Photo by Andrew Bowen
The coronavirus pandemic has disrupted all levels of education from preschools to universities, as classes are canceled or transitioned online. But the disruption to the education of medical students has presented unique challenges — and some new opportunities.
For 10 days now, students in the UC San Diego School of Medicine have been barred from participating in clinical rotations, the hands-on practical training in which they shadow doctors and interact with patients face-to-face.
Some students felt the decision was overdue. Other medical schools in the United States had canceled rotations much earlier, given the evidence that COVID-19, the disease caused by the coronavirus, can be spread even when the infected person shows no symptoms.
“We may carry the disease and spread that both to our clinical teams, to our families when we return home and also to other patients,” said Milli Desai, who is entering her fourth year of med school at UCSD. “So there was a lot of concern about, ‘are we needed in the clinical space, and what’s the best space for us to contribute?'”
The bulk of a med student’s third and fourth years is spent on rotations, and it’s unclear how students will make up for lost time once things get back to normal.
As of now, though, the changes have meant future doctors in San Diego suddenly have a lot of free time. And many of them are finding ways to volunteer in support of a health care system that is being stretched to its limits.
For Desai, that volunteering has taken the shape of sewing cotton surgical masks with her mother, Shobna, using patterns they found online. The masks are not suitable for doctors or nurses, but can be used by sick or elderly people if they have to go to the doctor or grocery store.
Meanwhile, third-year med student Armando Gallegos, Jr. has organized a donation drive for the so-called “personal protective equipment” (PPE) — surgical and N95 masks, gowns, goggles and gloves — that is increasingly in short supply in hospitals. He and some classmates have collected hundreds of pieces of PPE this week.
“I definitely wanted to do something as a student physician and try to help combat the pandemic in any way possible,” Gallegos said. “And I thought this was definitely one of the ways we could help our physicians in San Diego.”
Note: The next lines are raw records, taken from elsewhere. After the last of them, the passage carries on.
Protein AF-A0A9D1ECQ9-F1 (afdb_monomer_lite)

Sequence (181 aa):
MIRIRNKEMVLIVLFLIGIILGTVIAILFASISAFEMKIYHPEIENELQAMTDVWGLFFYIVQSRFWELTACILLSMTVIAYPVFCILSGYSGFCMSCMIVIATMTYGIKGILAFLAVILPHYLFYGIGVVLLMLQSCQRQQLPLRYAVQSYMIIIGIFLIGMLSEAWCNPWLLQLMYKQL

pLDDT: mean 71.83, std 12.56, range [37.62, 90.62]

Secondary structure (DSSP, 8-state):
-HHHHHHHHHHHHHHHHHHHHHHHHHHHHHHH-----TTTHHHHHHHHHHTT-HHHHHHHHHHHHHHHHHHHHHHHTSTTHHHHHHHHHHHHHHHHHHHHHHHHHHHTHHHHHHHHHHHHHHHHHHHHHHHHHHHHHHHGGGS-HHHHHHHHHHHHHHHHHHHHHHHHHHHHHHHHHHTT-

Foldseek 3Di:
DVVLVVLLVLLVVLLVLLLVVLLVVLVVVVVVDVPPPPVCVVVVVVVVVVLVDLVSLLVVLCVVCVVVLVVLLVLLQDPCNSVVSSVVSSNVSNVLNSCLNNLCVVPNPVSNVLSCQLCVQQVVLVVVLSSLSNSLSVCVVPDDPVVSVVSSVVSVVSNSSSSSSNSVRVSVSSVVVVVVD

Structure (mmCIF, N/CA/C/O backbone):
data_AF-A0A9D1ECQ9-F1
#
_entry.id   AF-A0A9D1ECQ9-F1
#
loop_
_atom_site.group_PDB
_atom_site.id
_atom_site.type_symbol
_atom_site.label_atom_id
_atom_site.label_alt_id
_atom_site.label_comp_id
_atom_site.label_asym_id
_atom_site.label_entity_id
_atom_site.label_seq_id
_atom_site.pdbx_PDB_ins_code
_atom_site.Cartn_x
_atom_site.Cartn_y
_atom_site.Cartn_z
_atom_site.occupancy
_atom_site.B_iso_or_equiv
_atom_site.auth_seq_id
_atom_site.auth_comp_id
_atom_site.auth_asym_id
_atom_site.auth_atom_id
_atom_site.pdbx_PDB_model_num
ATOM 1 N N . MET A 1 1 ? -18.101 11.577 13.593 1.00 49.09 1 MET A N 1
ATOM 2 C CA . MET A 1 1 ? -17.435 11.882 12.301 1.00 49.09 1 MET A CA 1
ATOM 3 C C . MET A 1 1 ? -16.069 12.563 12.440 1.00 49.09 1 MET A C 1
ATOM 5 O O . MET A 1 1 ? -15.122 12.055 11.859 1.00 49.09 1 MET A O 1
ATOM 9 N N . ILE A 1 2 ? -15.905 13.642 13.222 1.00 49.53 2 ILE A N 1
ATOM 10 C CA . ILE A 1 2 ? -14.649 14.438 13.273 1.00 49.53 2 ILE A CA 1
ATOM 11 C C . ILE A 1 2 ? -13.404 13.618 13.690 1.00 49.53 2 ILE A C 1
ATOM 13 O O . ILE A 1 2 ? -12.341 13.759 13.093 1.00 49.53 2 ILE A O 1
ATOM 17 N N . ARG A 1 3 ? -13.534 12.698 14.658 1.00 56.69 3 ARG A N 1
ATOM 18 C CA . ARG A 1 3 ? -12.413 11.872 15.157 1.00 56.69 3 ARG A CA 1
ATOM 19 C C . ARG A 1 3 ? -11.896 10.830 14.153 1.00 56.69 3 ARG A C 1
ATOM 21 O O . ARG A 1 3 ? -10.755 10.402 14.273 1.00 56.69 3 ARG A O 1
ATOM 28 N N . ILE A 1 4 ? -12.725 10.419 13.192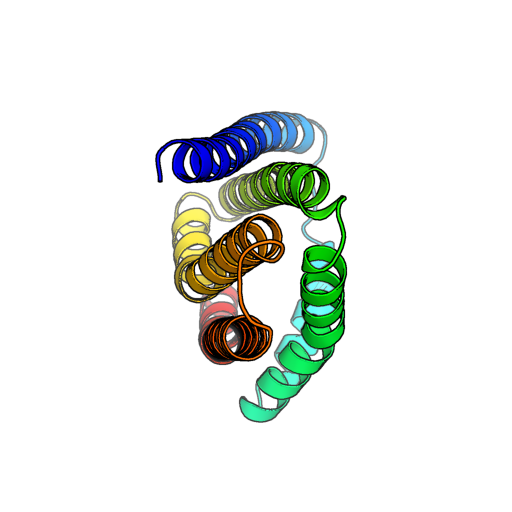 1.00 60.38 4 ILE A N 1
ATOM 29 C CA . ILE A 1 4 ? -12.359 9.432 12.162 1.00 60.38 4 ILE A CA 1
ATOM 30 C C . ILE A 1 4 ? -11.576 10.126 11.043 1.00 60.38 4 ILE A C 1
ATOM 32 O O . ILE A 1 4 ? -10.492 9.673 10.696 1.00 60.38 4 ILE A O 1
ATOM 36 N N . ARG A 1 5 ? -12.042 11.304 10.609 1.00 63.41 5 ARG A N 1
ATOM 37 C CA . ARG A 1 5 ? -11.357 12.134 9.607 1.00 63.41 5 ARG A CA 1
ATOM 38 C C . ARG A 1 5 ? -9.924 12.498 10.014 1.00 63.41 5 ARG A C 1
ATOM 40 O O . ARG A 1 5 ? -9.023 12.467 9.191 1.00 63.41 5 ARG A O 1
ATOM 47 N N . ASN A 1 6 ? -9.674 12.765 11.299 1.00 73.38 6 ASN A N 1
ATOM 48 C CA . ASN A 1 6 ? -8.312 13.043 11.778 1.00 73.38 6 ASN A CA 1
ATOM 49 C C . ASN A 1 6 ? -7.359 11.844 11.632 1.00 73.38 6 ASN A C 1
ATOM 51 O O . ASN A 1 6 ? -6.171 12.046 11.417 1.00 73.38 6 ASN A O 1
ATOM 55 N N . LYS A 1 7 ? -7.855 10.606 11.737 1.00 73.56 7 LYS A N 1
ATOM 56 C CA . LYS A 1 7 ? -7.030 9.396 11.600 1.00 73.56 7 LYS A CA 1
ATOM 57 C C . LYS A 1 7 ? -6.633 9.133 10.147 1.00 73.56 7 LYS A C 1
ATOM 59 O O . LYS A 1 7 ? -5.495 8.758 9.894 1.00 73.56 7 LYS A O 1
ATOM 64 N N . GLU A 1 8 ? -7.547 9.376 9.211 1.00 73.06 8 GLU A N 1
ATOM 65 C CA . GLU A 1 8 ? -7.277 9.296 7.769 1.00 73.06 8 GLU A CA 1
ATOM 66 C C . GLU A 1 8 ? -6.192 10.302 7.364 1.00 73.06 8 GLU A C 1
ATOM 68 O O . GLU A 1 8 ? -5.218 9.945 6.705 1.00 73.06 8 GLU A O 1
ATOM 73 N N . MET A 1 9 ? -6.304 11.544 7.848 1.00 78.44 9 MET A N 1
ATOM 74 C CA . MET A 1 9 ? -5.314 12.591 7.582 1.00 78.44 9 MET A CA 1
ATOM 75 C C . MET A 1 9 ? -3.925 12.226 8.116 1.00 78.44 9 MET A C 1
ATOM 77 O O . MET A 1 9 ? -2.929 12.513 7.460 1.00 78.44 9 MET A O 1
ATOM 81 N N . VAL A 1 10 ? -3.838 11.553 9.270 1.00 83.31 10 VAL A N 1
ATOM 82 C CA . VAL A 1 10 ? -2.555 11.075 9.813 1.00 83.31 10 VAL A CA 1
ATOM 83 C C . VAL A 1 10 ? -1.900 10.052 8.884 1.00 83.31 10 VAL A C 1
ATOM 85 O O . VAL A 1 10 ? -0.698 10.148 8.654 1.00 83.31 10 VAL A O 1
ATOM 88 N N . LEU A 1 11 ? -2.660 9.113 8.307 1.00 80.06 11 LEU A N 1
ATOM 89 C CA . LEU A 1 11 ? -2.098 8.153 7.350 1.00 80.06 11 LEU A CA 1
ATOM 90 C C . LEU A 1 11 ? -1.546 8.841 6.104 1.00 80.06 11 LEU A C 1
ATOM 92 O O . LEU A 1 11 ? -0.446 8.503 5.671 1.00 80.06 11 LEU A O 1
ATOM 96 N N . ILE A 1 12 ? -2.288 9.812 5.563 1.00 81.38 12 ILE A N 1
ATOM 97 C CA . ILE A 1 12 ? -1.875 10.581 4.383 1.00 81.38 12 ILE A CA 1
ATOM 98 C C . ILE A 1 12 ? -0.599 11.368 4.687 1.00 81.38 12 ILE A C 1
ATOM 100 O O . ILE A 1 12 ? 0.346 11.343 3.905 1.00 81.38 12 ILE A O 1
ATOM 104 N N . VAL A 1 13 ? -0.531 12.030 5.844 1.00 85.94 13 VAL A N 1
ATOM 105 C CA . VAL A 1 13 ? 0.665 12.775 6.255 1.00 85.94 13 VAL A CA 1
ATOM 106 C C . VAL A 1 13 ? 1.867 11.842 6.419 1.00 85.94 13 VAL A C 1
ATOM 108 O O . VAL A 1 13 ? 2.945 12.160 5.928 1.00 85.94 13 VAL A O 1
ATOM 111 N N . LEU A 1 14 ? 1.697 10.674 7.046 1.00 87.44 14 LEU A N 1
ATOM 112 C CA . LEU A 1 14 ? 2.775 9.688 7.188 1.00 87.44 14 LEU A CA 1
ATOM 113 C C . LEU A 1 14 ? 3.246 9.137 5.841 1.00 87.44 14 LEU A C 1
ATOM 115 O O . LEU A 1 14 ? 4.446 8.974 5.641 1.00 87.44 14 LEU A O 1
ATOM 119 N N . PHE A 1 15 ? 2.323 8.901 4.910 1.00 85.25 15 PHE A N 1
ATOM 120 C CA . PHE A 1 15 ? 2.646 8.496 3.545 1.00 85.25 15 PHE A CA 1
ATOM 121 C C . PHE A 1 15 ? 3.480 9.564 2.824 1.00 85.25 15 PHE A C 1
ATOM 123 O O . PHE A 1 15 ? 4.519 9.252 2.246 1.00 85.25 15 PHE A O 1
ATOM 130 N N . LEU A 1 16 ? 3.080 10.838 2.920 1.00 86.88 16 LEU A N 1
ATOM 131 C CA . LEU A 1 16 ? 3.822 11.963 2.341 1.00 86.88 16 LEU A CA 1
ATOM 132 C C . LEU A 1 16 ? 5.213 12.126 2.968 1.00 86.88 16 LEU A C 1
ATOM 134 O O . LEU A 1 16 ? 6.182 12.366 2.252 1.00 86.88 16 LEU A O 1
ATOM 138 N N . ILE A 1 17 ? 5.336 11.951 4.288 1.00 90.25 17 ILE A N 1
ATOM 139 C CA . ILE A 1 17 ? 6.638 11.930 4.972 1.00 90.25 17 ILE A CA 1
ATOM 140 C C . ILE A 1 17 ? 7.501 10.784 4.434 1.00 90.25 17 ILE A C 1
ATOM 142 O O . ILE A 1 17 ? 8.677 10.995 4.140 1.00 90.25 17 ILE A O 1
ATOM 146 N N . GLY A 1 18 ? 6.912 9.598 4.257 1.00 88.25 18 GLY A N 1
ATOM 147 C CA . GLY A 1 18 ? 7.563 8.448 3.632 1.00 88.25 18 GLY A CA 1
ATOM 148 C C . GLY A 1 18 ? 8.116 8.782 2.249 1.00 88.25 18 GLY A C 1
ATOM 149 O O . GLY A 1 18 ? 9.284 8.511 1.991 1.00 88.25 18 GLY A O 1
ATOM 150 N N . ILE A 1 19 ? 7.325 9.451 1.402 1.00 87.44 19 ILE A N 1
ATOM 151 C CA . ILE A 1 19 ? 7.754 9.891 0.065 1.00 87.44 19 ILE A CA 1
ATOM 152 C C . ILE A 1 19 ? 8.949 10.842 0.141 1.00 87.44 19 ILE A C 1
ATOM 154 O O . ILE A 1 19 ? 9.914 10.680 -0.604 1.00 87.44 19 ILE A O 1
ATOM 158 N N . ILE A 1 20 ? 8.905 11.843 1.023 1.00 90.50 20 ILE A N 1
ATOM 159 C CA . ILE A 1 20 ? 9.996 12.818 1.153 1.00 90.50 20 ILE A CA 1
ATOM 160 C C . ILE A 1 20 ? 11.280 12.107 1.590 1.00 90.50 20 ILE A C 1
ATOM 162 O O . ILE A 1 20 ? 12.327 12.281 0.966 1.00 90.50 20 ILE A O 1
ATOM 166 N N . LEU A 1 21 ? 11.194 11.269 2.627 1.00 90.62 21 LEU A N 1
ATOM 167 C CA . LEU A 1 21 ? 12.336 10.517 3.145 1.00 90.62 21 LEU A CA 1
ATOM 168 C C . LEU A 1 21 ? 12.904 9.546 2.108 1.00 90.62 21 LEU A C 1
ATOM 170 O O . LEU A 1 21 ? 14.119 9.492 1.932 1.00 90.62 21 LEU A O 1
ATOM 174 N N . GLY A 1 22 ? 12.044 8.809 1.404 1.00 86.12 22 GLY A N 1
ATOM 175 C CA . GLY A 1 22 ? 12.469 7.857 0.383 1.00 86.12 22 GLY A CA 1
ATOM 176 C C . GLY A 1 22 ? 13.077 8.537 -0.832 1.00 86.12 22 GLY A C 1
ATOM 177 O O . GLY A 1 22 ? 14.101 8.078 -1.321 1.00 86.12 22 GLY A O 1
ATOM 178 N N . THR A 1 23 ? 12.565 9.701 -1.235 1.00 87.31 23 THR A N 1
ATOM 179 C CA . THR A 1 23 ? 13.177 10.501 -2.304 1.00 87.31 23 THR A CA 1
ATOM 180 C C . THR A 1 23 ? 14.594 10.937 -1.928 1.00 87.31 23 THR A C 1
ATOM 182 O O . THR A 1 23 ? 15.527 10.739 -2.702 1.00 87.31 23 THR A O 1
ATOM 185 N N . VAL A 1 24 ? 14.779 11.492 -0.724 1.00 88.25 24 VAL A N 1
ATOM 186 C CA . VAL A 1 24 ? 16.099 11.937 -0.243 1.00 88.25 24 VAL A CA 1
ATOM 187 C C . VAL A 1 24 ? 17.069 10.761 -0.154 1.00 88.25 24 VAL A C 1
ATOM 189 O O . VA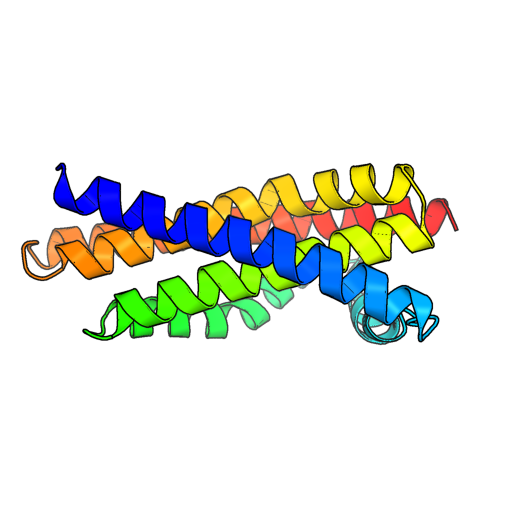L A 1 24 ? 18.185 10.845 -0.663 1.00 88.25 24 VAL A O 1
ATOM 192 N N . ILE A 1 25 ? 16.641 9.653 0.454 1.00 86.19 25 ILE A N 1
ATOM 193 C CA . ILE A 1 25 ? 17.475 8.459 0.614 1.00 86.19 25 ILE A CA 1
ATOM 194 C C . ILE A 1 25 ? 17.822 7.861 -0.751 1.00 86.19 25 ILE A C 1
ATOM 196 O O . ILE A 1 25 ? 18.990 7.586 -1.003 1.00 86.19 25 ILE A O 1
ATOM 200 N N . ALA A 1 26 ? 16.862 7.720 -1.662 1.00 82.69 26 ALA A N 1
ATOM 201 C CA . ALA A 1 26 ? 17.115 7.177 -2.992 1.00 82.69 26 ALA A CA 1
ATOM 202 C C . ALA A 1 26 ? 18.111 8.029 -3.788 1.00 82.69 26 ALA A C 1
ATOM 204 O O . ALA A 1 26 ? 19.010 7.471 -4.407 1.00 82.69 26 ALA A O 1
ATOM 205 N N . ILE A 1 27 ? 18.019 9.363 -3.719 1.00 83.56 27 ILE A N 1
ATOM 206 C CA . ILE A 1 27 ? 18.985 10.262 -4.371 1.00 83.56 27 ILE A CA 1
ATOM 207 C C . ILE A 1 27 ? 20.384 10.107 -3.754 1.00 83.56 27 ILE A C 1
ATOM 209 O O . ILE A 1 27 ? 21.370 10.005 -4.485 1.00 83.56 27 ILE A O 1
ATOM 213 N N . LEU A 1 28 ? 20.485 10.041 -2.420 1.00 81.62 28 LEU A N 1
ATOM 214 C CA . LEU A 1 28 ? 21.763 9.851 -1.726 1.00 81.62 28 LEU A CA 1
ATOM 215 C C . LEU A 1 28 ? 22.406 8.502 -2.086 1.00 81.62 28 LEU A C 1
ATOM 217 O O . LEU A 1 28 ? 23.576 8.456 -2.462 1.00 81.62 28 LEU A O 1
ATOM 221 N N . PHE A 1 29 ? 21.651 7.406 -2.040 1.00 74.69 29 PHE A N 1
ATOM 222 C CA . PHE A 1 29 ? 22.170 6.079 -2.378 1.00 74.69 29 PHE A CA 1
ATOM 223 C C . PHE A 1 29 ? 22.493 5.931 -3.865 1.00 74.69 29 PHE A C 1
ATOM 225 O O . PHE A 1 29 ? 23.512 5.330 -4.197 1.00 74.69 29 PHE A O 1
ATOM 232 N N . ALA A 1 30 ? 21.708 6.537 -4.756 1.00 65.69 30 ALA A N 1
ATOM 233 C CA . ALA A 1 30 ? 21.997 6.523 -6.186 1.00 65.69 30 ALA A CA 1
ATOM 234 C C . ALA A 1 30 ? 23.272 7.304 -6.550 1.00 65.69 30 ALA A C 1
ATOM 236 O O . ALA A 1 30 ? 23.912 7.002 -7.555 1.00 65.69 30 ALA A O 1
ATOM 237 N N . SER A 1 31 ? 23.678 8.278 -5.726 1.00 61.91 31 SER A N 1
ATOM 238 C CA . SER A 1 31 ? 24.969 8.965 -5.881 1.00 61.91 31 SER A CA 1
ATOM 239 C C . SER A 1 31 ? 26.170 8.159 -5.366 1.00 61.91 31 SER A C 1
ATOM 241 O O . SER A 1 31 ? 27.293 8.404 -5.799 1.00 61.91 31 SER A O 1
ATOM 243 N N . ILE A 1 32 ? 25.945 7.188 -4.472 1.00 57.94 32 ILE A N 1
ATOM 244 C CA . ILE A 1 32 ? 26.988 6.340 -3.863 1.00 57.94 32 ILE A CA 1
ATOM 245 C C . ILE A 1 32 ? 27.121 4.993 -4.590 1.00 57.94 32 ILE A C 1
ATOM 247 O O . ILE A 1 32 ? 28.167 4.346 -4.541 1.00 57.94 32 ILE A O 1
ATOM 251 N N . SER A 1 33 ? 26.077 4.531 -5.271 1.00 48.75 33 SER A N 1
ATOM 252 C CA . SER A 1 33 ? 26.071 3.248 -5.964 1.00 48.75 33 SER A CA 1
ATOM 253 C C . SER A 1 33 ? 25.163 3.336 -7.179 1.00 48.75 33 SER A C 1
ATOM 255 O O . SER A 1 33 ? 23.987 3.675 -7.053 1.00 48.75 33 SER A O 1
ATOM 257 N N . ALA A 1 34 ? 25.696 2.981 -8.351 1.00 49.31 34 ALA A N 1
ATOM 258 C CA . ALA A 1 34 ? 24.879 2.561 -9.478 1.00 49.31 34 ALA A CA 1
ATOM 259 C C . ALA A 1 34 ? 24.094 1.332 -9.010 1.00 49.31 34 ALA A C 1
ATOM 261 O O . ALA A 1 34 ? 24.599 0.211 -9.019 1.00 49.31 34 ALA A O 1
ATOM 262 N N . PHE A 1 35 ? 22.904 1.572 -8.464 1.00 48.97 35 PHE A N 1
ATOM 263 C CA . PHE A 1 35 ? 22.007 0.541 -7.983 1.00 48.97 35 PHE A CA 1
ATOM 264 C C . PHE A 1 35 ? 21.510 -0.200 -9.221 1.00 48.97 35 PHE A C 1
ATOM 266 O O . PHE A 1 35 ? 20.510 0.177 -9.830 1.00 48.97 35 PHE A O 1
ATOM 273 N N . GLU A 1 36 ? 22.282 -1.192 -9.667 1.00 47.81 36 GLU A N 1
ATOM 274 C CA . GLU A 1 36 ? 21.880 -2.055 -10.764 1.00 47.81 36 GLU A CA 1
ATOM 275 C C . GLU A 1 36 ? 20.537 -2.675 -10.384 1.00 47.81 36 GLU A C 1
ATOM 277 O O . GLU A 1 36 ? 20.409 -3.347 -9.357 1.00 47.81 36 GLU A O 1
ATOM 282 N N . MET A 1 37 ? 19.526 -2.448 -11.223 1.00 46.12 37 MET A N 1
ATOM 283 C CA . MET A 1 37 ? 18.193 -3.051 -11.157 1.00 46.12 37 MET A CA 1
ATOM 284 C C . MET A 1 37 ? 18.234 -4.574 -11.406 1.00 46.12 37 MET A C 1
ATOM 286 O O . MET A 1 37 ? 17.425 -5.138 -12.133 1.00 46.12 37 MET A O 1
ATOM 290 N N . LYS A 1 38 ? 19.169 -5.291 -10.782 1.00 37.62 38 LYS A N 1
ATOM 291 C CA . LYS A 1 38 ? 19.275 -6.749 -10.853 1.00 37.62 38 LYS A CA 1
ATOM 292 C C . LYS A 1 38 ? 18.180 -7.462 -10.055 1.00 37.62 38 LYS A C 1
ATOM 294 O O . LYS A 1 38 ? 17.967 -8.650 -10.257 1.00 37.62 38 LYS A O 1
ATOM 299 N N . ILE A 1 39 ? 17.469 -6.727 -9.194 1.00 44.78 39 ILE A N 1
ATOM 300 C CA . ILE A 1 39 ? 16.336 -7.226 -8.399 1.00 44.78 39 ILE A CA 1
ATOM 301 C C . ILE A 1 39 ? 15.137 -7.582 -9.297 1.00 44.78 39 ILE A C 1
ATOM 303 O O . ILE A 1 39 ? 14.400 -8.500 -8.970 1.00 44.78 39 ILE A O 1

UCSD med students will continue to collect personal protective equipment from 10 a.m. to 3 p.m. March 27-29 at the following locations:
• Hillcrest Trader Joe’s parking lot, 1090 W University Ave.
• Del Mar Highlands Town Center, 12925 El Camino Real
Other medical students have started helping with “phone triage” — surveying patients by phone to help doctors decide whether an in-person visit is necessary. They are also preparing patients for telehealth visits and helping doctors write patient discharge orders.
School closures have also left doctors and nurses with children in urgent need of child care. Caitlin Breen, who is about to start her residency at Rady Children’s Hospital, has stepped into that void by taking care of the two daughters of a doctor she previously worked with at her clinic in Carlsbad.
“From any level of the health care system, from your urgent care visit to your last line ICU, everyone is all hands on deck right now,” Breen said. “And the kids are at home, so there’s obviously that need where there hasn’t really been before.”
Breen and some classmates helped develop an online portal to match med student volunteers with health care workers who need help with childcare, grocery runs or other errands. The match system was approved by UCSD administrators on Tuesday.
Beyond their actual volunteer work, med students can use their knowledge to support the messaging of public health officials, Breen said.
“Even at my stage of training, I’m able to provide more of an informative role to friends and family,” she said. “I’ve really tried to adopt that role and embrace it and pass out the message of … why social isolation and all these things that we’re doing can actually make a difference.”
Of course, med students are facing their own challenges, too. Milli Desai is five months pregnant, and her husband is a resident neurosurgeon who continues to see patients. Given his higher risk of exposure to the coronavirus, and the threat of the disease complicating her pregnancy, the couple decided she should move in with her parents in Los Angeles.
Desai said that separation is tough and the pandemic has made it a terrifying time to be entering a career in medicine.
“It really reaffirms our decision to go into health care to serve patients that really are the most vulnerable,” Desai said. “The scary thing I think is just how unprepared our whole system is for things that can happen like this.”